Bias Watch

Milo claims that dogs stopped barking at him as a sign from God once he became “ex-gay”

Milo Yiannopoulos guest-hosting the TruNews show
Milo Yiannopoulos guest-hosting the TruNews show Photo: Screenshot/Right Wing Watch

“Ex-gay” pundit Milo Yiannopoulos claims he knows that God wanted him to stop being gay because the dogs don’t holler anymore.

The British far-right provocateur and former editor of Breitbart quite literally believes “When I made my announcement [about being “ex-gay”], the first thing that happened — which will make you laugh, but it’s true — is dogs stopped barking at me.”

Related: Evangelical pundit started “White History Month” to replace Pride Month for Christians

Yiannopoulos explained how this happened while guest hosting the June 3 episode of TruNews, a far-right Christian show usually hosted by anti-LGBTQ pastor Rick Wiles. Wiles is busy trying to recover from coronavirus after mocking the vaccine and claiming it will cause a genocide.

From footage shared by Right Wing Watch, Yiannopoulos explains to fellow far-right pundit and co-host Lauren Witzke and their guest, Doc Burkhart, that this was a “sign” to him by God, because “Dogs just didn’t like me at all.”

“You know how everyone has that friend that dogs always goes nuts around? You’re familiar with this, right?” he asks Doc Burkhart. Burkhart said his dogs have not barked at Milo when he’s around, and Witzke notes that his dogs make noise at her, though.

“You must have some work left to do,” Milo said in jest to Witzke.

“This is going to sound so stupid, but this is just how I think that God reveals himself to us, right? This is just my experience of it,” he said, “I was somebody who invariably, without exception, used to make dogs go crazy.”

He explained how he couldn’t visit the house of a local political candidate’s campaign manager because of their “two yappy dogs” who wouldn’t stop barking when he’s around.

“Dogs just didn’t like me at all. But dogs don’t bark at me anymore, it happened almost overnight.”

Since coming out as “ex-gay” in March, dogs have suddenly warmed up to him, and that’s evidence that he is on the path God wants for him.
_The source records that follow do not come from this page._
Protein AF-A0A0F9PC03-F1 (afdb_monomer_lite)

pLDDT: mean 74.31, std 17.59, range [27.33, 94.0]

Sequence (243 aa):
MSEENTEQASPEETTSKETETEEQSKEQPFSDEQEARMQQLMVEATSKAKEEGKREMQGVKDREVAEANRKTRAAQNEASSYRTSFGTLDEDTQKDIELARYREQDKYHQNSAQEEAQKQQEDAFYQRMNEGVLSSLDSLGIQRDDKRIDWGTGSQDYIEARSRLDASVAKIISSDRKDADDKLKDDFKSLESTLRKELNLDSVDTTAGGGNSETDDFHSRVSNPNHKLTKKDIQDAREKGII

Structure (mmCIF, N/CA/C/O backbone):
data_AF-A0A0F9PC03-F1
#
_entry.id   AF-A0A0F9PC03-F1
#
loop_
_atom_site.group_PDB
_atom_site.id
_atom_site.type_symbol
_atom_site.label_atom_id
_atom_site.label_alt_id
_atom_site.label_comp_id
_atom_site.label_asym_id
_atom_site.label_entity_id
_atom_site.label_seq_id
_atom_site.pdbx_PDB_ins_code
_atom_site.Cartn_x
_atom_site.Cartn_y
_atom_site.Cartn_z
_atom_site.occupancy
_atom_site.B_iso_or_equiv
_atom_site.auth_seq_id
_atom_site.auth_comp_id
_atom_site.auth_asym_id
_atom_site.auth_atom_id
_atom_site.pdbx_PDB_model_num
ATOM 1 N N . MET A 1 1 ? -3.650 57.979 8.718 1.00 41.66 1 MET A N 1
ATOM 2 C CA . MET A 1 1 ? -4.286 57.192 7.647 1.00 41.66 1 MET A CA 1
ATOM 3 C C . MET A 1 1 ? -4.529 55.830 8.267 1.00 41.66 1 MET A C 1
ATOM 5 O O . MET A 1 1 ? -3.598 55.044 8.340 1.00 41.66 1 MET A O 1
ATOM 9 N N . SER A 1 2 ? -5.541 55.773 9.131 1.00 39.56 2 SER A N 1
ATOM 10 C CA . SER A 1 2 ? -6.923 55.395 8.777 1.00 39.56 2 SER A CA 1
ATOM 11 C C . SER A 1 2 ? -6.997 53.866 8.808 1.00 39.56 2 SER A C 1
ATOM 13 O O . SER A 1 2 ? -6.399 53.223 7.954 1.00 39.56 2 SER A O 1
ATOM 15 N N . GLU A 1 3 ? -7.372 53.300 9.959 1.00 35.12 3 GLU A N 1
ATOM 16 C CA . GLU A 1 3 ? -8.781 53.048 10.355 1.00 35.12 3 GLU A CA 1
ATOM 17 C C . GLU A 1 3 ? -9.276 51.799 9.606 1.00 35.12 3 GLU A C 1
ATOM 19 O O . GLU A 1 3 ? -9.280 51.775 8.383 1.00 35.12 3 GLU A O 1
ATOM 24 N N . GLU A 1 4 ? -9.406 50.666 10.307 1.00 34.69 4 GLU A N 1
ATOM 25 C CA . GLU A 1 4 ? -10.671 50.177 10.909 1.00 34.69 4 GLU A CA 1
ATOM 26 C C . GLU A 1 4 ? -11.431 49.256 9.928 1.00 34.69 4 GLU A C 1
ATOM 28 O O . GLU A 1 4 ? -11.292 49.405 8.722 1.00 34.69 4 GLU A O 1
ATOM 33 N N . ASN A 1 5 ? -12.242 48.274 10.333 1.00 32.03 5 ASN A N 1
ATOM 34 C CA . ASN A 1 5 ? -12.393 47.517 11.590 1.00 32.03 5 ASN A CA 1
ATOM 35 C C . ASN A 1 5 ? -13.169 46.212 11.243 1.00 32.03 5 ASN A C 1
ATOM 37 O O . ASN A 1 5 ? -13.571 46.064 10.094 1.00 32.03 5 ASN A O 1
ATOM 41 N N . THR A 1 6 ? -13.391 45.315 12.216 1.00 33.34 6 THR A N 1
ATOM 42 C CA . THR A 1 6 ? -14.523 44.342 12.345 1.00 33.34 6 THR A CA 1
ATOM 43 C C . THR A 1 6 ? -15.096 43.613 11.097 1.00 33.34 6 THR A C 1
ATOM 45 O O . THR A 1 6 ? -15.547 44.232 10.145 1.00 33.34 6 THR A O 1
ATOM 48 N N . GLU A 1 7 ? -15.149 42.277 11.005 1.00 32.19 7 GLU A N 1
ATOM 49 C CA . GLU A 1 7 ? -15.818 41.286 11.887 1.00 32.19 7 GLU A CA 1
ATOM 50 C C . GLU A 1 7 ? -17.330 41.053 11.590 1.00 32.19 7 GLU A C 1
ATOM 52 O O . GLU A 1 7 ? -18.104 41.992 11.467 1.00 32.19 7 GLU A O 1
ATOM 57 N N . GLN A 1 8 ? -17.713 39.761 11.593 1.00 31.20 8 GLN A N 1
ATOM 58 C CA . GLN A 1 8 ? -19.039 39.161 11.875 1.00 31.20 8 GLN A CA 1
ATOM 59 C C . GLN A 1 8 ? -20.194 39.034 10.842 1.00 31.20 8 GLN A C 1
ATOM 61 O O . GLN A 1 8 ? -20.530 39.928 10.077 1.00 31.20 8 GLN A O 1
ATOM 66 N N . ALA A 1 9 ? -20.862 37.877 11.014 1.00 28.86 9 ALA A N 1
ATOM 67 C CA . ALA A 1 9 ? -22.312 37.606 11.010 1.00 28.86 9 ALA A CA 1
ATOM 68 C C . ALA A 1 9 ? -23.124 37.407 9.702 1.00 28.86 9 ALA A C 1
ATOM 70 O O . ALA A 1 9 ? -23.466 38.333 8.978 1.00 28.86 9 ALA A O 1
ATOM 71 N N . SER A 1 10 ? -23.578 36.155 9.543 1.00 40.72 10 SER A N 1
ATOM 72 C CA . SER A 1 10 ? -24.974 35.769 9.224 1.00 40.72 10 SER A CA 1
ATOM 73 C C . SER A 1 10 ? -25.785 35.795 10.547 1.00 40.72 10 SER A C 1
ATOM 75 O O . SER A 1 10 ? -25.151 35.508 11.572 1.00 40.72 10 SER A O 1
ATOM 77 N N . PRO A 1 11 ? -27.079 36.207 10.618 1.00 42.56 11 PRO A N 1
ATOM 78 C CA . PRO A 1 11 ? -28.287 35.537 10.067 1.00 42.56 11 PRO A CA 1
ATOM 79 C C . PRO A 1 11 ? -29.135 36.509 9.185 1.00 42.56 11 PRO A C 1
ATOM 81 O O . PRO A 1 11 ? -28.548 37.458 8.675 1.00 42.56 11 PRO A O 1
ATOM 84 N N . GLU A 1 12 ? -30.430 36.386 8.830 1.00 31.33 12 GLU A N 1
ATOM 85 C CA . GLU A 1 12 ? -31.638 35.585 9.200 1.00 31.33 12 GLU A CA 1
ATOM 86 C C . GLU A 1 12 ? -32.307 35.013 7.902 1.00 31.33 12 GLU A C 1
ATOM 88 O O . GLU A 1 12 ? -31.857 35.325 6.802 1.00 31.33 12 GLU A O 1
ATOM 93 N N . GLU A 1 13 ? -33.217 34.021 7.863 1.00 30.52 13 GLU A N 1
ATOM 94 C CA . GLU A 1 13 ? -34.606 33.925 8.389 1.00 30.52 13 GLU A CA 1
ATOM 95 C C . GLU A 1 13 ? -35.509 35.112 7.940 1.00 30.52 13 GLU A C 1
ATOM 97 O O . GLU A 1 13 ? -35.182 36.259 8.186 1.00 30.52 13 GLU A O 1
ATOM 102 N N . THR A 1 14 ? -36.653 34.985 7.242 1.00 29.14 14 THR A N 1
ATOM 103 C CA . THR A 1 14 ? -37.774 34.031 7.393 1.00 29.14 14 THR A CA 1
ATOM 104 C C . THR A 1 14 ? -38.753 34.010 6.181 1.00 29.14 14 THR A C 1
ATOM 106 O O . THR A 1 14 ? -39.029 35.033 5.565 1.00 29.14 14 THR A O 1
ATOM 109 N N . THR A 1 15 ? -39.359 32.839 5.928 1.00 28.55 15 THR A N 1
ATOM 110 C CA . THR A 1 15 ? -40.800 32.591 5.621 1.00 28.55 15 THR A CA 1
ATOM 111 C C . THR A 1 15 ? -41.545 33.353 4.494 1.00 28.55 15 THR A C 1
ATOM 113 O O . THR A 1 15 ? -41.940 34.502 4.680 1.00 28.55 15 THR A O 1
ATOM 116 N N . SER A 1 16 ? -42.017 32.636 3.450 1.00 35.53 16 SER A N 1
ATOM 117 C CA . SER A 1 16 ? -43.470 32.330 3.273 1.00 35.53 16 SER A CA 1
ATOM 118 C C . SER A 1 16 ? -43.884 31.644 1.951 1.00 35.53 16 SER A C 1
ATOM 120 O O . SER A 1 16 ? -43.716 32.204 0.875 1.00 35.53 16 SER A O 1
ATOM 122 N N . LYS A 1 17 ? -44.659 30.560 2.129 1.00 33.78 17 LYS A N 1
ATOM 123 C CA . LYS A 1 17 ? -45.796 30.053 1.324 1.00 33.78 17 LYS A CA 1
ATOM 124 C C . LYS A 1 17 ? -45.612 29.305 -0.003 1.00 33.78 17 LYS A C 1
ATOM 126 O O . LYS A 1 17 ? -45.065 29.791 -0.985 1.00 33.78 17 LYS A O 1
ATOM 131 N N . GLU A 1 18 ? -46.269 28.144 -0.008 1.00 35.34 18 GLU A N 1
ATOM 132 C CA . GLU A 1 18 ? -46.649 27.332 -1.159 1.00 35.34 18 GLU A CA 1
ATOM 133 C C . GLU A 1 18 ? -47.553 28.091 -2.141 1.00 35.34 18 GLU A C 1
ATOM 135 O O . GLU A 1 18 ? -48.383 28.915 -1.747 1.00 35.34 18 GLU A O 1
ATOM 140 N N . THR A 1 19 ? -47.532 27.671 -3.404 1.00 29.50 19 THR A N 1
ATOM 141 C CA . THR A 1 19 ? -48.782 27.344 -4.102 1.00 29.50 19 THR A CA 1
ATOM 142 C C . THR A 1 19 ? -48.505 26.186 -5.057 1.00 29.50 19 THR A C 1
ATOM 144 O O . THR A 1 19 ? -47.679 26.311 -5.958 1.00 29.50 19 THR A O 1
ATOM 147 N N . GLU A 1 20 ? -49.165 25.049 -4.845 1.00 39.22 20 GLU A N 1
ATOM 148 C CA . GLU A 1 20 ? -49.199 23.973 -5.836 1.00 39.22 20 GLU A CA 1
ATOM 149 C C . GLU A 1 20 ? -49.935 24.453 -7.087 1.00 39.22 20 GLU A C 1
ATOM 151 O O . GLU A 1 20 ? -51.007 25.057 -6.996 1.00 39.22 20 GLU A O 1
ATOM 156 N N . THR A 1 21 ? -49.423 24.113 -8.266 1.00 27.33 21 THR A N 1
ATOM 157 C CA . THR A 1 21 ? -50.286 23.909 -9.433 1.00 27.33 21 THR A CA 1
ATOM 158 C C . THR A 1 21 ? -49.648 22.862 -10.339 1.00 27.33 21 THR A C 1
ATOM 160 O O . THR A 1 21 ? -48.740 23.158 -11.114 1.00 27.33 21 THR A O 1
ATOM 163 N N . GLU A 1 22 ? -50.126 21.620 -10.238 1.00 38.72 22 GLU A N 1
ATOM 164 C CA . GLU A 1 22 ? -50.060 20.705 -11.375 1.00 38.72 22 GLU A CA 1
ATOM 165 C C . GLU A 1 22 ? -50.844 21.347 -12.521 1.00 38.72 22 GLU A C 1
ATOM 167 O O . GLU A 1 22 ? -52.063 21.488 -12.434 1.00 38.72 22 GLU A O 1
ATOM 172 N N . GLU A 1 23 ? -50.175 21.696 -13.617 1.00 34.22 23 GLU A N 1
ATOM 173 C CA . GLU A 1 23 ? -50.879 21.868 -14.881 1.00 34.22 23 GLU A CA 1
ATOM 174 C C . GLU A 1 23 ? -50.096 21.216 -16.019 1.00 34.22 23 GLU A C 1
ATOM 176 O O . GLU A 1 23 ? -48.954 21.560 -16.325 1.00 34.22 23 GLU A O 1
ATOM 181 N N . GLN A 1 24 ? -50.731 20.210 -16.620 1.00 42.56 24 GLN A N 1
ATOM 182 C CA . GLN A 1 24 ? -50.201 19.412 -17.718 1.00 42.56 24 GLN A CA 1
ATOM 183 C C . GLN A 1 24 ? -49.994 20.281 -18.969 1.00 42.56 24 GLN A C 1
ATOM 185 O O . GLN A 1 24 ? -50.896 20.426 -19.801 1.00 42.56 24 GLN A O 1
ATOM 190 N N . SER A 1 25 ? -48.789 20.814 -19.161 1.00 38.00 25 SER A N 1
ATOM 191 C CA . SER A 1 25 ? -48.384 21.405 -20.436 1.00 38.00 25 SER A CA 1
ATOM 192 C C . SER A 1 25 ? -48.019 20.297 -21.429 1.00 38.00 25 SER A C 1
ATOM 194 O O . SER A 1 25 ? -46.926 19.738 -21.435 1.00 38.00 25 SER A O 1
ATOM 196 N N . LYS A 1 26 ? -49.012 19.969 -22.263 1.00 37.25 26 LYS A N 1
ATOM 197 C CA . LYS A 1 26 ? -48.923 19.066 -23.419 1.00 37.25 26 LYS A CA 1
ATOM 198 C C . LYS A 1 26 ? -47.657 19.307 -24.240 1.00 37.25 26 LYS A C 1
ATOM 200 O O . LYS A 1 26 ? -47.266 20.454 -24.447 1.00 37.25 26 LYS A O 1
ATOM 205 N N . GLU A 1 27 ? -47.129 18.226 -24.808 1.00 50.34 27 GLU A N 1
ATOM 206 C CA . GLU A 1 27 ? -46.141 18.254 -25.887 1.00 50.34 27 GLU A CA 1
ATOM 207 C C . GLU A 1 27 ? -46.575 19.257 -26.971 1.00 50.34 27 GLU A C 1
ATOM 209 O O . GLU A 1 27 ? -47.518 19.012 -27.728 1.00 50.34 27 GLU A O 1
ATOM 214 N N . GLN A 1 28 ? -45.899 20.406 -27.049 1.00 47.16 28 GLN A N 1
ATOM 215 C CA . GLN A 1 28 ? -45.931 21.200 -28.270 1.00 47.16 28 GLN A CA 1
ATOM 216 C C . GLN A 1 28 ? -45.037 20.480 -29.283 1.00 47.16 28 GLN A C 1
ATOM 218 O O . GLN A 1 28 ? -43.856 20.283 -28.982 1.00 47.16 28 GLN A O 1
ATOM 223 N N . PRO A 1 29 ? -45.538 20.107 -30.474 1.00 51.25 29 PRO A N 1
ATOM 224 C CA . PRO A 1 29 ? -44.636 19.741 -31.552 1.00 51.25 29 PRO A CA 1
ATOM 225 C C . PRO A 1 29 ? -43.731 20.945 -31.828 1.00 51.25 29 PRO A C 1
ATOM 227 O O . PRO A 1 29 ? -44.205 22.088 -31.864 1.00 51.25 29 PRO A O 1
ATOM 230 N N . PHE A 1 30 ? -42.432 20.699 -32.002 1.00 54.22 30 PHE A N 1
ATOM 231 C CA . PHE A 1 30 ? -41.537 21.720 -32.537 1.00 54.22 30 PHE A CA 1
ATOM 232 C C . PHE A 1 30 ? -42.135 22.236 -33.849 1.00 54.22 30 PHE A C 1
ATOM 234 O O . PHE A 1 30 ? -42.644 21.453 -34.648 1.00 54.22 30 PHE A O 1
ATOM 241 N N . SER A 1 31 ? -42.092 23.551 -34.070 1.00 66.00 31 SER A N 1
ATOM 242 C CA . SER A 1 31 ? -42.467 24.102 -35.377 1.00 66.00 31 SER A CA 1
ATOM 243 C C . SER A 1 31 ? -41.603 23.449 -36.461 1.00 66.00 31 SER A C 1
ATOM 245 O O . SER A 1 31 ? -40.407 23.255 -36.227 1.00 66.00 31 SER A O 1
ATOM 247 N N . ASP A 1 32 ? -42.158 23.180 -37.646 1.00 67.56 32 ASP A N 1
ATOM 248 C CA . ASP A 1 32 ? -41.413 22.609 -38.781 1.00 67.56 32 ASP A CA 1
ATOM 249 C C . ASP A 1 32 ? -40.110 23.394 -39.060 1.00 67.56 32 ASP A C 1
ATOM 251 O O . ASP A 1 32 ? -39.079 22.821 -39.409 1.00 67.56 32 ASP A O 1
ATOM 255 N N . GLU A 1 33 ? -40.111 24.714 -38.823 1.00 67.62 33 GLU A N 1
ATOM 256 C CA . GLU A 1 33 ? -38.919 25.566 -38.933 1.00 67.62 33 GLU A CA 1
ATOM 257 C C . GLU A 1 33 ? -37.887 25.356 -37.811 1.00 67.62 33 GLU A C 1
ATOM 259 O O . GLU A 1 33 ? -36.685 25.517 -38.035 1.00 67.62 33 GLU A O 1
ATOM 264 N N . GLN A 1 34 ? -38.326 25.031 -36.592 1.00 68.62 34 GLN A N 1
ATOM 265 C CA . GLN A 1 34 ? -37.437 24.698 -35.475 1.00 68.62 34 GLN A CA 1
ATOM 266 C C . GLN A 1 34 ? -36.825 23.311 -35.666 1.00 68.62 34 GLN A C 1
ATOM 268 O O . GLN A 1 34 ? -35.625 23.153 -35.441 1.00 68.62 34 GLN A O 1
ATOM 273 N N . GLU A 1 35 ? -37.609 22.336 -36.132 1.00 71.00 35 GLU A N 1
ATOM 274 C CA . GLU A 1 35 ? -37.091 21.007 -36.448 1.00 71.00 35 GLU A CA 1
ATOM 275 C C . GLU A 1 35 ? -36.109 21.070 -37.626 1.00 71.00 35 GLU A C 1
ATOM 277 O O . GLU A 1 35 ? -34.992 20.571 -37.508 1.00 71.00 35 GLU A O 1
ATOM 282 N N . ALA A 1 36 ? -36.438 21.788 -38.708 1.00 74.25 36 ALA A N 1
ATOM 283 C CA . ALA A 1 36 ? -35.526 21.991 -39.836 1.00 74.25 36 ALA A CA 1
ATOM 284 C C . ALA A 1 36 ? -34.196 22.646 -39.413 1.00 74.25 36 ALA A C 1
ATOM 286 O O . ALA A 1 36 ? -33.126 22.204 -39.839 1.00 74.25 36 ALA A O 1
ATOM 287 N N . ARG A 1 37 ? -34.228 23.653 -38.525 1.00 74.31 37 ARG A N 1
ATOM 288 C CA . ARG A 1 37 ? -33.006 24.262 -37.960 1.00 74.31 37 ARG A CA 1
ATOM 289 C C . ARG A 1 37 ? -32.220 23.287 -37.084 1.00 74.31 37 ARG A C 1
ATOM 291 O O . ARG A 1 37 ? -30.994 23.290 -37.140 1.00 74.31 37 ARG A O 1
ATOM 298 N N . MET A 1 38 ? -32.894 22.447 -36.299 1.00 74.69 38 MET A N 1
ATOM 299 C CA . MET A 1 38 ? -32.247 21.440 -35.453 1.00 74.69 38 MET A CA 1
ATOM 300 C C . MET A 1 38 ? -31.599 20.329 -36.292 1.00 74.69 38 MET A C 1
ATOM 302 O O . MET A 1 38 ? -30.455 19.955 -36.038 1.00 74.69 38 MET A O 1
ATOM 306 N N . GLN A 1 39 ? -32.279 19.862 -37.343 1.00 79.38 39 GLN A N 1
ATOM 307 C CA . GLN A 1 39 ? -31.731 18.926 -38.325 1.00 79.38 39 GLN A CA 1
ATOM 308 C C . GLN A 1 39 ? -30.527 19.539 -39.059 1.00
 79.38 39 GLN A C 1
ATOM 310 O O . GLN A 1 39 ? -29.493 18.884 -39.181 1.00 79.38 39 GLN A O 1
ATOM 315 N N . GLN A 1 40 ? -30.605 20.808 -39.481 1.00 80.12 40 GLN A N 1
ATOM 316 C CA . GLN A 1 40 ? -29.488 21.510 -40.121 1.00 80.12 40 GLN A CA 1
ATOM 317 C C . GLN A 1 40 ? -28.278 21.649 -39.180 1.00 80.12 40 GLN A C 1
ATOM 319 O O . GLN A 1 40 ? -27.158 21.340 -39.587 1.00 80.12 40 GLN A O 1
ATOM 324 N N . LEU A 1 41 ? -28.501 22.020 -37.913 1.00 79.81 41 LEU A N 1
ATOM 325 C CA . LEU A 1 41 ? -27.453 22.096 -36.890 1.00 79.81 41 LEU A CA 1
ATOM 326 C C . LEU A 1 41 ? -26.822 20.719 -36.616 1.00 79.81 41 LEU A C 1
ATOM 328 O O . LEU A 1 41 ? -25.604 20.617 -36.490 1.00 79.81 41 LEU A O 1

“Now they quite like me. I know it sounds like the stupidest thing in the world…”


Milo’s latest comments continue the “saga” of the last few months since his claim that he’s given up being gay.

Yiannopoulos spent years growing a fanbase for his misogynist, racist, and transphobic antics, which came crumbling down when he was accused of defending pedophilia.

He didn’t take it well and acted out for years, and last November was his last breakdown, as he swore “vengeance” against Republicans after Donald Trump lost his reelection bid.

Last month, as proof that he’s “ex-gay,” he threw his “sodomy stone” — his $150,000 engagement ring — into the ocean while drunk on a boat.

Social media commenters were left wondering about the comments — some marveling at Milo’s commitment to his rejection of his sexuality, and others to wonder that if dogs could supposedly sense someone is “ex-gay,” what does that mean when they’re around ‘current’ gay people?